Working data Start Marker
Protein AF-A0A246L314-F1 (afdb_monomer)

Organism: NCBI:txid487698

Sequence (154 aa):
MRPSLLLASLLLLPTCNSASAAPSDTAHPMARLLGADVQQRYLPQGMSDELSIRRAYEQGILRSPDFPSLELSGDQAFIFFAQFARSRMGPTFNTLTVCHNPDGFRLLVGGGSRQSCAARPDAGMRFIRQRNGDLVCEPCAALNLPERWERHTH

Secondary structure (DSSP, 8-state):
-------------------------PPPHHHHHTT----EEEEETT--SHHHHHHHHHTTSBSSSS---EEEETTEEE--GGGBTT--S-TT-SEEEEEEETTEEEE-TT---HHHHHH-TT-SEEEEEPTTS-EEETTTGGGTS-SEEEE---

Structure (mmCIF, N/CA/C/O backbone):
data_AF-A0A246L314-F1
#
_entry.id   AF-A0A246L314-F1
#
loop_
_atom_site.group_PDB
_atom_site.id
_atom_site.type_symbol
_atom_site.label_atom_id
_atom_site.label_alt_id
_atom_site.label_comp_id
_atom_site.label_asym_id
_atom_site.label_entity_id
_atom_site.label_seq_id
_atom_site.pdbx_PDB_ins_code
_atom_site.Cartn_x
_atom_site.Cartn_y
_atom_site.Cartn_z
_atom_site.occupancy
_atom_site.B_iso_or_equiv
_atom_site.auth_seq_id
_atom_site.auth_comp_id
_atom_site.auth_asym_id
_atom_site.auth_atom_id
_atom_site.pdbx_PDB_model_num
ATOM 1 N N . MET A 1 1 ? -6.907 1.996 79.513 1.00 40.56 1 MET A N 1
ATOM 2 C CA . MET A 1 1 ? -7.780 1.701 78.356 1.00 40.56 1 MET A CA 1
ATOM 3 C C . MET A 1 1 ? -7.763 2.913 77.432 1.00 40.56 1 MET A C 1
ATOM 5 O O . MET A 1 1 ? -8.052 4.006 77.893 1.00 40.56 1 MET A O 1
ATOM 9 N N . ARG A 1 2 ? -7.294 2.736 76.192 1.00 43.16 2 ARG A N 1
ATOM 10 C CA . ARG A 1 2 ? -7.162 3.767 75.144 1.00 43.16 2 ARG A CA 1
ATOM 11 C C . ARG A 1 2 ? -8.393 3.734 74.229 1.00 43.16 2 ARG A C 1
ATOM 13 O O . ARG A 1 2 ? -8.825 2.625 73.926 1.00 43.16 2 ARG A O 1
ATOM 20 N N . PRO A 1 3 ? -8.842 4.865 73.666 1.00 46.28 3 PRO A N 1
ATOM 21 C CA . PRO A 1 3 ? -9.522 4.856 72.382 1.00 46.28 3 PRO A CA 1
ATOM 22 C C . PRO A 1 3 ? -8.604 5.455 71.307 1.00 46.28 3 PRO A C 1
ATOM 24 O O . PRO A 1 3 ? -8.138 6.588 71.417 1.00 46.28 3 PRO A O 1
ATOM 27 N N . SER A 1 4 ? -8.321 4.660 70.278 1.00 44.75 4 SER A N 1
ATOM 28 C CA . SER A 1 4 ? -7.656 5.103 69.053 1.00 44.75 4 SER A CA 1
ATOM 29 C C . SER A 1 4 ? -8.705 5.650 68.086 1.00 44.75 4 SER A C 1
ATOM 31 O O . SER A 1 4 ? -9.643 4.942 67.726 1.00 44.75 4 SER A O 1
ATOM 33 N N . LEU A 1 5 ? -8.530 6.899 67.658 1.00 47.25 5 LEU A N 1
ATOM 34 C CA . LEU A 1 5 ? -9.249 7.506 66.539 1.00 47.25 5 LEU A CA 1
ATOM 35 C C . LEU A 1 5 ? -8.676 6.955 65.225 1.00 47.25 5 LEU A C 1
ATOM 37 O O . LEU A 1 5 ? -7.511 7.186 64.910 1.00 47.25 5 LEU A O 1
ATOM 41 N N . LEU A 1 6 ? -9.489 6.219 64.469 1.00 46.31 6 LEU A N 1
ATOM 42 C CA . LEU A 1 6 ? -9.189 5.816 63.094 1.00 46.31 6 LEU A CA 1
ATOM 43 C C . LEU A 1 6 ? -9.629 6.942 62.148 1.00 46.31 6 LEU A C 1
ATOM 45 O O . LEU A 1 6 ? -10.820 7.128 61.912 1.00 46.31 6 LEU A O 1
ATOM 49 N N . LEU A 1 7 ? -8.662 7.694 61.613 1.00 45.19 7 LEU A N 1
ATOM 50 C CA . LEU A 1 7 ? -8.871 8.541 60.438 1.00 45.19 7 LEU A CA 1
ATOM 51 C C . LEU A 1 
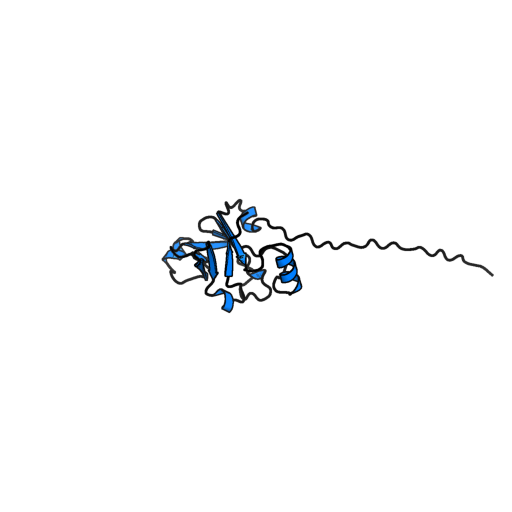7 ? -9.041 7.639 59.208 1.00 45.19 7 LEU A C 1
ATOM 53 O O . LEU A 1 7 ? -8.117 6.925 58.823 1.00 45.19 7 LEU A O 1
ATOM 57 N N . ALA A 1 8 ? -10.211 7.697 58.577 1.00 48.78 8 ALA A N 1
ATOM 58 C CA . ALA A 1 8 ? -10.434 7.129 57.256 1.00 48.78 8 ALA A CA 1
ATOM 59 C C . ALA A 1 8 ? -9.924 8.118 56.195 1.00 48.78 8 ALA A C 1
ATOM 61 O O . ALA A 1 8 ? -10.616 9.067 55.828 1.00 48.78 8 ALA A O 1
ATOM 62 N N . SER A 1 9 ? -8.699 7.911 55.715 1.00 47.56 9 SER A N 1
ATOM 63 C CA . SER A 1 9 ? -8.177 8.622 54.546 1.00 47.56 9 SER A CA 1
ATOM 64 C C . SER A 1 9 ? -8.824 8.066 53.277 1.00 47.56 9 SER A C 1
ATOM 66 O O . SER A 1 9 ? -8.487 6.969 52.832 1.00 47.56 9 SER A O 1
ATOM 68 N N . LEU A 1 10 ? -9.752 8.825 52.685 1.00 48.62 10 LEU A N 1
ATOM 69 C CA . LEU A 1 10 ? -10.214 8.596 51.316 1.00 48.62 10 LEU A CA 1
ATOM 70 C C . LEU A 1 10 ? -9.042 8.823 50.349 1.00 48.62 10 LEU A C 1
ATOM 72 O O . LEU A 1 10 ? -8.655 9.956 50.069 1.00 48.62 10 LEU A O 1
ATOM 76 N N . LEU A 1 11 ? -8.481 7.731 49.834 1.00 50.34 11 LEU A N 1
ATOM 77 C CA . LEU A 1 11 ? -7.551 7.749 48.712 1.00 50.34 11 LEU A CA 1
ATOM 78 C C . LEU A 1 11 ? -8.347 8.002 47.425 1.00 50.34 11 LEU A C 1
ATOM 80 O O . LEU A 1 11 ? -8.950 7.091 46.861 1.00 50.34 11 LEU A O 1
ATOM 84 N N . LEU A 1 12 ? -8.345 9.254 46.966 1.00 53.03 12 LEU A N 1
ATOM 85 C CA . LEU A 1 12 ? -8.669 9.615 45.587 1.00 53.03 12 LEU A CA 1
ATOM 86 C C . LEU A 1 12 ? -7.597 9.000 44.680 1.00 53.03 12 LEU A C 1
ATOM 88 O O . LEU A 1 12 ? -6.524 9.570 44.492 1.00 53.03 12 LEU A O 1
ATOM 92 N N . LEU A 1 13 ? -7.866 7.803 44.159 1.00 50.09 13 LEU A N 1
ATOM 93 C CA . LEU A 1 13 ? -7.056 7.223 43.095 1.00 50.09 13 LEU A CA 1
ATOM 94 C C . LEU A 1 13 ? -7.222 8.106 41.850 1.00 50.09 13 LEU A C 1
ATOM 96 O O . LEU A 1 13 ? -8.358 8.301 41.409 1.00 50.09 13 LEU A O 1
ATOM 100 N N . PRO A 1 14 ? -6.136 8.647 41.269 1.00 46.97 14 PRO A N 1
ATOM 101 C CA . PRO A 1 14 ? -6.228 9.297 39.977 1.00 46.97 14 PRO A CA 1
ATOM 102 C C . PRO A 1 14 ? -6.682 8.223 38.993 1.00 46.97 14 PRO A C 1
ATOM 104 O O . PRO A 1 14 ? -6.002 7.214 38.801 1.00 46.97 14 PRO A O 1
ATOM 107 N N . THR A 1 15 ? -7.853 8.402 38.389 1.00 49.72 15 THR A N 1
ATOM 108 C CA . THR A 1 15 ? -8.223 7.626 37.213 1.00 49.72 15 THR A CA 1
ATOM 109 C C . THR A 1 15 ? -7.164 7.935 36.166 1.00 49.72 15 THR A C 1
ATOM 111 O O . THR A 1 15 ? -7.169 9.017 35.575 1.00 49.72 15 THR A O 1
ATOM 114 N N . CYS A 1 16 ? -6.208 7.023 35.978 1.00 46.72 16 CYS A N 1
ATOM 115 C CA . CYS A 1 16 ? -5.388 6.990 34.782 1.00 46.72 16 CYS A CA 1
ATOM 116 C C . CYS A 1 16 ? -6.365 6.856 33.616 1.00 46.72 16 CYS A C 1
ATOM 118 O O . CYS A 1 16 ? -6.771 5.755 33.255 1.00 46.72 16 CYS A O 1
ATOM 120 N N . ASN A 1 17 ? -6.777 7.992 33.053 1.00 42.22 17 ASN A N 1
ATOM 121 C CA . ASN A 1 17 ? -7.356 8.038 31.730 1.00 42.22 17 ASN A CA 1
ATOM 122 C C . ASN A 1 17 ? -6.251 7.562 30.793 1.00 42.22 17 ASN A C 1
ATOM 124 O O . ASN A 1 17 ? -5.459 8.352 30.285 1.00 42.22 17 ASN A O 1
ATOM 128 N N . SER A 1 18 ? -6.187 6.252 30.571 1.00 46.25 18 SER A N 1
ATOM 129 C CA . SER A 1 18 ? -5.570 5.666 29.392 1.00 46.25 18 SER A CA 1
ATOM 130 C C . SER A 1 18 ? -6.427 6.062 28.192 1.00 46.25 18 SER A C 1
ATOM 132 O O . SER A 1 18 ? -7.068 5.228 27.563 1.00 46.25 18 SER A O 1
ATOM 134 N N . ALA A 1 19 ? -6.499 7.360 27.897 1.00 52.44 19 ALA A N 1
ATOM 135 C CA . ALA A 1 19 ? -6.955 7.823 26.608 1.00 52.44 19 ALA A CA 1
ATOM 136 C C . ALA A 1 19 ? -5.894 7.326 25.626 1.00 52.44 19 ALA A C 1
ATOM 138 O O . ALA A 1 19 ? -4.844 7.947 25.478 1.00 52.44 19 ALA A O 1
ATOM 139 N N . SER A 1 20 ? -6.112 6.144 25.039 1.00 57.38 20 SER A N 1
ATOM 140 C CA . SER A 1 20 ? -5.325 5.696 23.894 1.00 57.38 20 SER A CA 1
ATOM 141 C C . SER A 1 20 ? -5.372 6.835 22.892 1.00 57.38 20 SER A C 1
ATOM 143 O O . SER A 1 20 ? -6.463 7.144 22.395 1.00 57.38 20 SER A O 1
ATOM 145 N N . ALA A 1 21 ? -4.222 7.481 22.678 1.00 62.44 21 ALA A N 1
ATOM 146 C CA . ALA A 1 21 ? -4.089 8.574 21.732 1.00 62.44 21 ALA A CA 1
ATOM 147 C C . ALA A 1 21 ? -4.783 8.176 20.426 1.00 62.44 21 ALA A C 1
ATOM 149 O O . ALA A 1 21 ? -4.741 7.005 20.031 1.00 62.44 21 ALA A O 1
ATOM 150 N N . ALA A 1 2
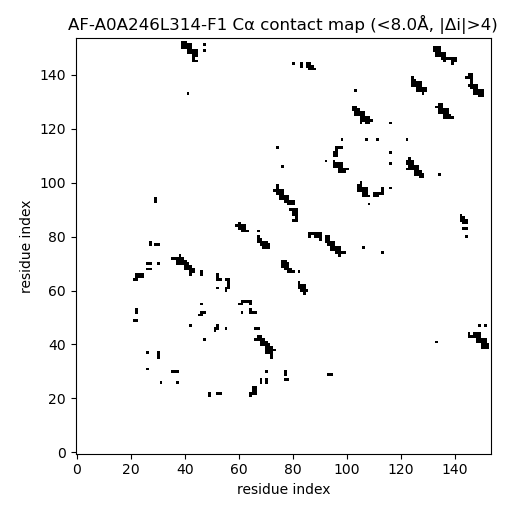2 ? -5.499 9.120 19.818 1.00 63.78 22 ALA A N 1
ATOM 151 C CA . ALA A 1 22 ? -6.134 8.873 18.535 1.00 63.78 22 ALA A CA 1
ATOM 152 C C . ALA A 1 22 ? -5.081 8.348 17.537 1.00 63.78 22 ALA A C 1
ATOM 154 O O . ALA A 1 22 ? -3.933 8.808 17.591 1.00 63.78 22 ALA A O 1
ATOM 155 N N . PRO A 1 23 ? -5.440 7.381 16.670 1.00 67.31 23 PRO A N 1
ATOM 156 C CA . PRO A 1 23 ? -4.569 6.942 15.588 1.00 67.31 23 PRO A CA 1
ATOM 157 C C . PRO A 1 23 ? -4.020 8.154 14.834 1.00 67.31 23 PRO A C 1
ATOM 159 O O . PRO A 1 23 ? -4.789 8.985 14.358 1.00 67.31 23 PRO A O 1
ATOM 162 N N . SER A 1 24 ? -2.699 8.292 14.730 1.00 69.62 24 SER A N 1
Working data End Marker
Your objective> Would you give again, exactly, the lines in the data above that run from the line containing "ATOM 33 N N" to the line containing "ATOM 72 O O"? Include both ends and no pictures.

Completed task>
ATOM 33 N N . LEU A 1 5 ? -8.530 6.899 67.658 1.00 47.25 5 LEU A N 1
ATOM 34 C CA . LEU A 1 5 ? -9.249 7.506 66.539 1.00 47.25 5 LEU A CA 1
ATOM 35 C C . LEU A 1 5 ? -8.676 6.955 65.225 1.00 47.25 5 LEU A C 1
ATOM 37 O O . LEU A 1 5 ? -7.511 7.186 64.910 1.00 47.25 5 LEU A O 1
ATOM 41 N N . LEU A 1 6 ? -9.489 6.219 64.469 1.00 46.31 6 LEU A N 1
ATOM 42 C CA . LEU A 1 6 ? -9.189 5.816 63.094 1.00 46.31 6 LEU A CA 1
ATOM 43 C C . LEU A 1 6 ? -9.629 6.942 62.148 1.00 46.31 6 LEU A C 1
ATOM 45 O O . LEU A 1 6 ? -10.820 7.128 61.912 1.00 46.31 6 LEU A O 1
ATOM 49 N N . LEU A 1 7 ? -8.662 7.694 61.613 1.00 45.19 7 LEU A N 1
ATOM 50 C CA . LEU A 1 7 ? -8.871 8.541 60.438 1.00 45.19 7 LEU A CA 1
ATOM 51 C C . LEU A 1 
7 ? -9.041 7.639 59.208 1.00 45.19 7 LEU A C 1
ATOM 53 O O . LEU A 1 7 ? -8.117 6.925 58.823 1.00 45.19 7 LEU A O 1
ATOM 57 N N . ALA A 1 8 ? -10.211 7.697 58.577 1.00 48.78 8 ALA A N 1
ATOM 58 C CA . ALA A 1 8 ? -10.434 7.129 57.256 1.00 48.78 8 ALA A CA 1
ATOM 59 C C . ALA A 1 8 ? -9.924 8.118 56.195 1.00 48.78 8 ALA A C 1
ATOM 61 O O . ALA A 1 8 ? -10.616 9.067 55.828 1.00 48.78 8 ALA A O 1
ATOM 62 N N . SER A 1 9 ? -8.699 7.911 55.715 1.00 47.56 9 SER A N 1
ATOM 63 C CA . SER A 1 9 ? -8.177 8.622 54.546 1.00 47.56 9 SER A CA 1
ATOM 64 C C . SER A 1 9 ? -8.824 8.066 53.277 1.00 47.56 9 SER A C 1
ATOM 66 O O . SER A 1 9 ? -8.487 6.969 52.832 1.00 47.56 9 SER A O 1
ATOM 68 N N . LEU A 1 10 ? -9.752 8.825 52.685 1.00 48.62 10 LEU A N 1
ATOM 69 C CA . LEU A 1 10 ? -10.214 8.596 51.316 1.00 48.62 10 LEU A CA 1
ATOM 70 C C . LEU A 1 10 ? -9.042 8.823 50.349 1.00 48.62 10 LEU A C 1
ATOM 72 O O . LEU A 1 10 ? -8.655 9.956 50.069 1.00 48.62 10 LEU A O 1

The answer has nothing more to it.